Friday, March 23, 2012

Many to many table - index design question

Hi
I have a Many-to-Many table , like
Author_ID int
Book_ID int
What is the best practices in designing the indexes for this table?
Of course the table should not be clustered, do you all agree on that?
So my options is a combined compound index on both fields. The
advantage
is that I get "is unique" automatically.
Or I create two separate indexes, one for each field.
What a bout primary keys? I guess I should set that on both? But not
making it
clustered?
What do you recommend that I do here?
//Andy
I would use both columns in the primary key, and yes I would cluster
it. And I would use both columns in the reverse order in a
non-clustered unique index, so it would be indexed both ways.
Roy Harvey
Beacon Falls, CT
On Thu, 21 Feb 2008 07:43:51 -0800 (PST), Sune42 <sune42@.hotmail.com>
wrote:

>Hi
>I have a Many-to-Many table , like
>Author_ID int
>Book_ID int
>What is the best practices in designing the indexes for this table?
>Of course the table should not be clustered, do you all agree on that?
>So my options is a combined compound index on both fields.

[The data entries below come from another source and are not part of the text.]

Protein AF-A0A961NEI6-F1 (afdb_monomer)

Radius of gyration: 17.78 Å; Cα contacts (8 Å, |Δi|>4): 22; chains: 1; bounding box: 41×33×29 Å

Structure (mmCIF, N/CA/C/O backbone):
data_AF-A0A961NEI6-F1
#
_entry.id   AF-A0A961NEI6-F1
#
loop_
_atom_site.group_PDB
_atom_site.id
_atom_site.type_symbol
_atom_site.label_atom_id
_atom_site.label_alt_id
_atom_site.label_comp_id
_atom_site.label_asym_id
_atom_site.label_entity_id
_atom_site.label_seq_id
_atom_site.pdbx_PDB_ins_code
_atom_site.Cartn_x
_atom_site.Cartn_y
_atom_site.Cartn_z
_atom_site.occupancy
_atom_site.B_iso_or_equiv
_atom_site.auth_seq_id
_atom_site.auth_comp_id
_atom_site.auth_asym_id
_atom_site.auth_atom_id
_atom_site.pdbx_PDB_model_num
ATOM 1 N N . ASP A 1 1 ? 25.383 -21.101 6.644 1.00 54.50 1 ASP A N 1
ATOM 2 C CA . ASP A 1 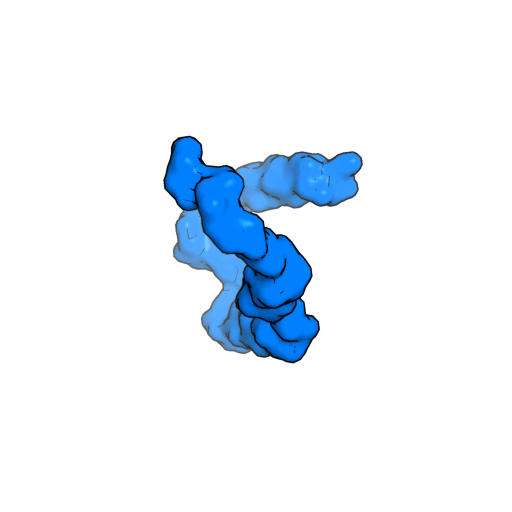1 ? 26.706 -21.295 6.019 1.00 54.50 1 ASP A CA 1
ATOM 3 C C . ASP A 1 1 ? 26.670 -21.894 4.596 1.00 54.50 1 ASP A C 1
ATOM 5 O O . ASP A 1 1 ? 27.708 -22.262 4.070 1.00 54.50 1 ASP A O 1
ATOM 9 N N . LEU A 1 2 ? 25.519 -21.929 3.897 1.00 48.28 2 LEU A N 1
ATOM 10 C CA . LEU A 1 2 ? 25.459 -22.398 2.495 1.00 48.28 2 LEU A CA 1
ATOM 11 C C . LEU A 1 2 ? 25.672 -21.274 1.454 1.00 48.28 2 LEU A C 1
ATOM 13 O O . LEU A 1 2 ? 26.127 -21.532 0.348 1.00 48.28 2 LEU A O 1
ATOM 17 N N . ALA A 1 3 ? 25.397 -20.014 1.817 1.00 51.91 3 ALA A N 1
ATOM 18 C CA . ALA A 1 3 ? 25.517 -18.852 0.924 1.00 51.91 3 ALA A CA 1
ATOM 19 C C . ALA A 1 3 ? 26.956 -18.312 0.766 1.00 51.91 3 ALA A C 1
ATOM 21 O O . ALA A 1 3 ? 27.205 -17.465 -0.084 1.00 51.91 3 ALA A O 1
ATOM 22 N N . ARG A 1 4 ? 27.912 -18.786 1.578 1.00 52.75 4 ARG A N 1
ATOM 2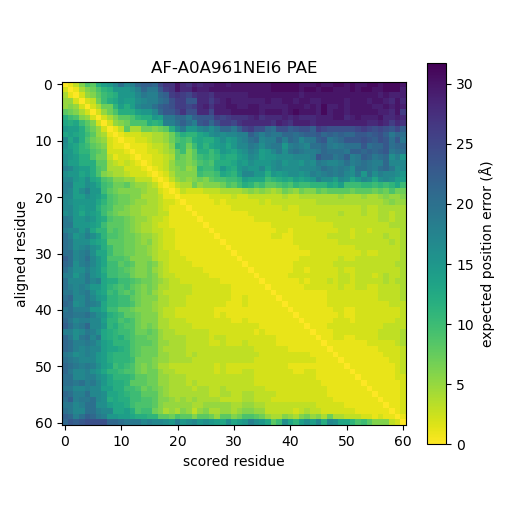3 C CA . ARG A 1 4 ? 29.307 -18.305 1.570 1.00 52.75 4 ARG A CA 1
ATOM 24 C C . ARG A 1 4 ? 30.225 -19.057 0.601 1.00 52.75 4 ARG A C 1
ATOM 26 O O . ARG A 1 4 ? 31.294 -18.546 0.293 1.00 52.75 4 ARG A O 1
ATOM 33 N N . ARG A 1 5 ? 29.845 -20.256 0.140 1.00 54.91 5 ARG A N 1
ATOM 34 C CA . ARG A 1 5 ? 30.777 -21.181 -0.533 1.00 54.91 5 ARG A CA 1
ATOM 35 C C . ARG A 1 5 ? 30.888 -21.042 -2.057 1.00 54.91 5 ARG A C 1
ATOM 37 O O . ARG A 1 5 ? 31.891 -21.497 -2.582 1.00 54.91 5 ARG A O 1
ATOM 44 N N . ASN A 1 6 ? 29.958 -20.366 -2.743 1.00 54.91 6 ASN A N 1
ATOM 45 C CA . ASN A 1 6 ? 29.964 -20.258 -4.217 1.00 54.91 6 ASN A CA 1
ATOM 46 C C . ASN A 1 6 ? 29.824 -18.820 -4.753 1.00 54.91 6 ASN A C 1
ATOM 48 O O . ASN A 1 6 ? 29.206 -18.631 -5.793 1.00 54.91 6 ASN A O 1
ATOM 52 N N . GLY A 1 7 ? 30.366 -17.814 -4.049 1.00 59.34 7 GLY A N 1
ATOM 53 C CA . GLY A 1 7 ? 30.528 -16.449 -4.580 1.00 59.34 7 GLY A CA 1
ATOM 54 C C . GLY A 1 7 ? 29.322 -15.919 -5.364 1.00 59.34 7 GLY A C 1
ATOM 55 O O . GLY A 1 7 ? 29.457 -15.585 -6.536 1.00 59.34 7 GLY A O 1
ATOM 56 N N . THR A 1 8 ? 28.134 -15.914 -4.754 1.00 61.62 8 THR A N 1
ATOM 57 C CA . THR A 1 8 ? 26.913 -15.421 -5.401 1.00 61.62 8 THR A CA 1
ATOM 58 C C . THR A 1 8 ? 27.118 -13.968 -5.824 1.00 61.62 8 THR A C 1
ATOM 60 O O . THR A 1 8 ? 27.384 -13.122 -4.971 1.00 61.62 8 THR A O 1
ATOM 63 N N . ASP A 1 9 ? 26.981 -13.684 -7.121 1.00 70.88 9 ASP A N 1
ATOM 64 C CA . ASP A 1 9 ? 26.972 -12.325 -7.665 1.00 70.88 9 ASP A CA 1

The
>advantage
>is that I get "is unique" automatically.
>Or I create two separate indexes, one for each field.
>What a bout primary keys? I guess I should set that on both? But not
>making it
>clustered?
>What do you recommend that I do here?
>//Andy
|||Thanks for the reply.
Why would you want to have a clustered index on a many-to-many column?
I mean there's nothing sequencial, increasing and
stuff are added and deleted in random order. I guess inserts will take
quite some time if the DB has to phyiscally re-order the
data? Or am I wrong?
Why is it better to do clustering in this case?
//andy
|||On Thu, 21 Feb 2008 14:37:46 -0800 (PST), Sune42 <sune42@.hotmail.com>
wrote:

>Thanks for the reply.
>Why would you want to have a clustered index on a many-to-many column?
>I mean there's nothing sequencial, increasing and
>stuff are added and deleted in random order. I guess inserts will take
>quite some time if the DB has to phyiscally re-order the
>data? Or am I wrong?
>Why is it better to do clustering in this case?
>//andy
I want two indexes, and both indexes "cover" all columns in the table.
If neither index is clustered there will be the table in a heap, a
complete copy of the table in the first index, and a complete copy of
the table in the second index. Three copies. If we cluster one of
the indexes, the leaf level is the base table, so we only have two
complete copies.
Roy Harvey
Beacon Falls, CT
|||Generally, but not always, tables with clustered indexes perform better than
heaps (the term for a table without a clustered index).
It is true that doing an insert that inserts a row that row needs to go into
a page that was full, the that page will have to be split, but while that
costs something, it's normally not that bad. I'm not quite sure what you
mean by "physically reorder the data", but I suspect you are thinking that
something goes on that is very drastic and that's not true.
You may want to read
http://www.microsoft.com/technet/prodtechnol/sql/bestpractice/clusivsh.mspx
for a case study of a comparison of performance results with and without a
clustered index.
Of course, as always, "your mileage may vary". And it is possible that with
your data and your particular combination os selects, updates, inserts, and
deletes the heap will be faster. The only way to know is for you to test it
with your data. But my guess is that you will find either the clustered
index is faster, or there is no significant difference in performance.
If it were my system, unless I had some a priori reason to believe this
table was going to be a major performance bottleneck in my system, I would
just use a clustered index since that should usually turn out to be the
correct choice. If it turned out to be a performance problem, then I would
would run tests to see if I either made the wrong choice of keys for the
clustered index and/or if a heap was faster.
Tom
"Sune42" <sune42@.hotmail.com> wrote in message
news:9e5429c5-1f73-4a0b-9b70-6a9cff80803a@.c33g2000hsd.googlegroups.com...
> Thanks for the reply.
> Why would you want to have a clustered index on a many-to-many column?
> I mean there's nothing sequencial, increasing and
> stuff are added and deleted in random order. I guess inserts will take
> quite some time if the DB has to phyiscally re-order the
> data? Or am I wrong?
> Why is it better to do clustering in this case?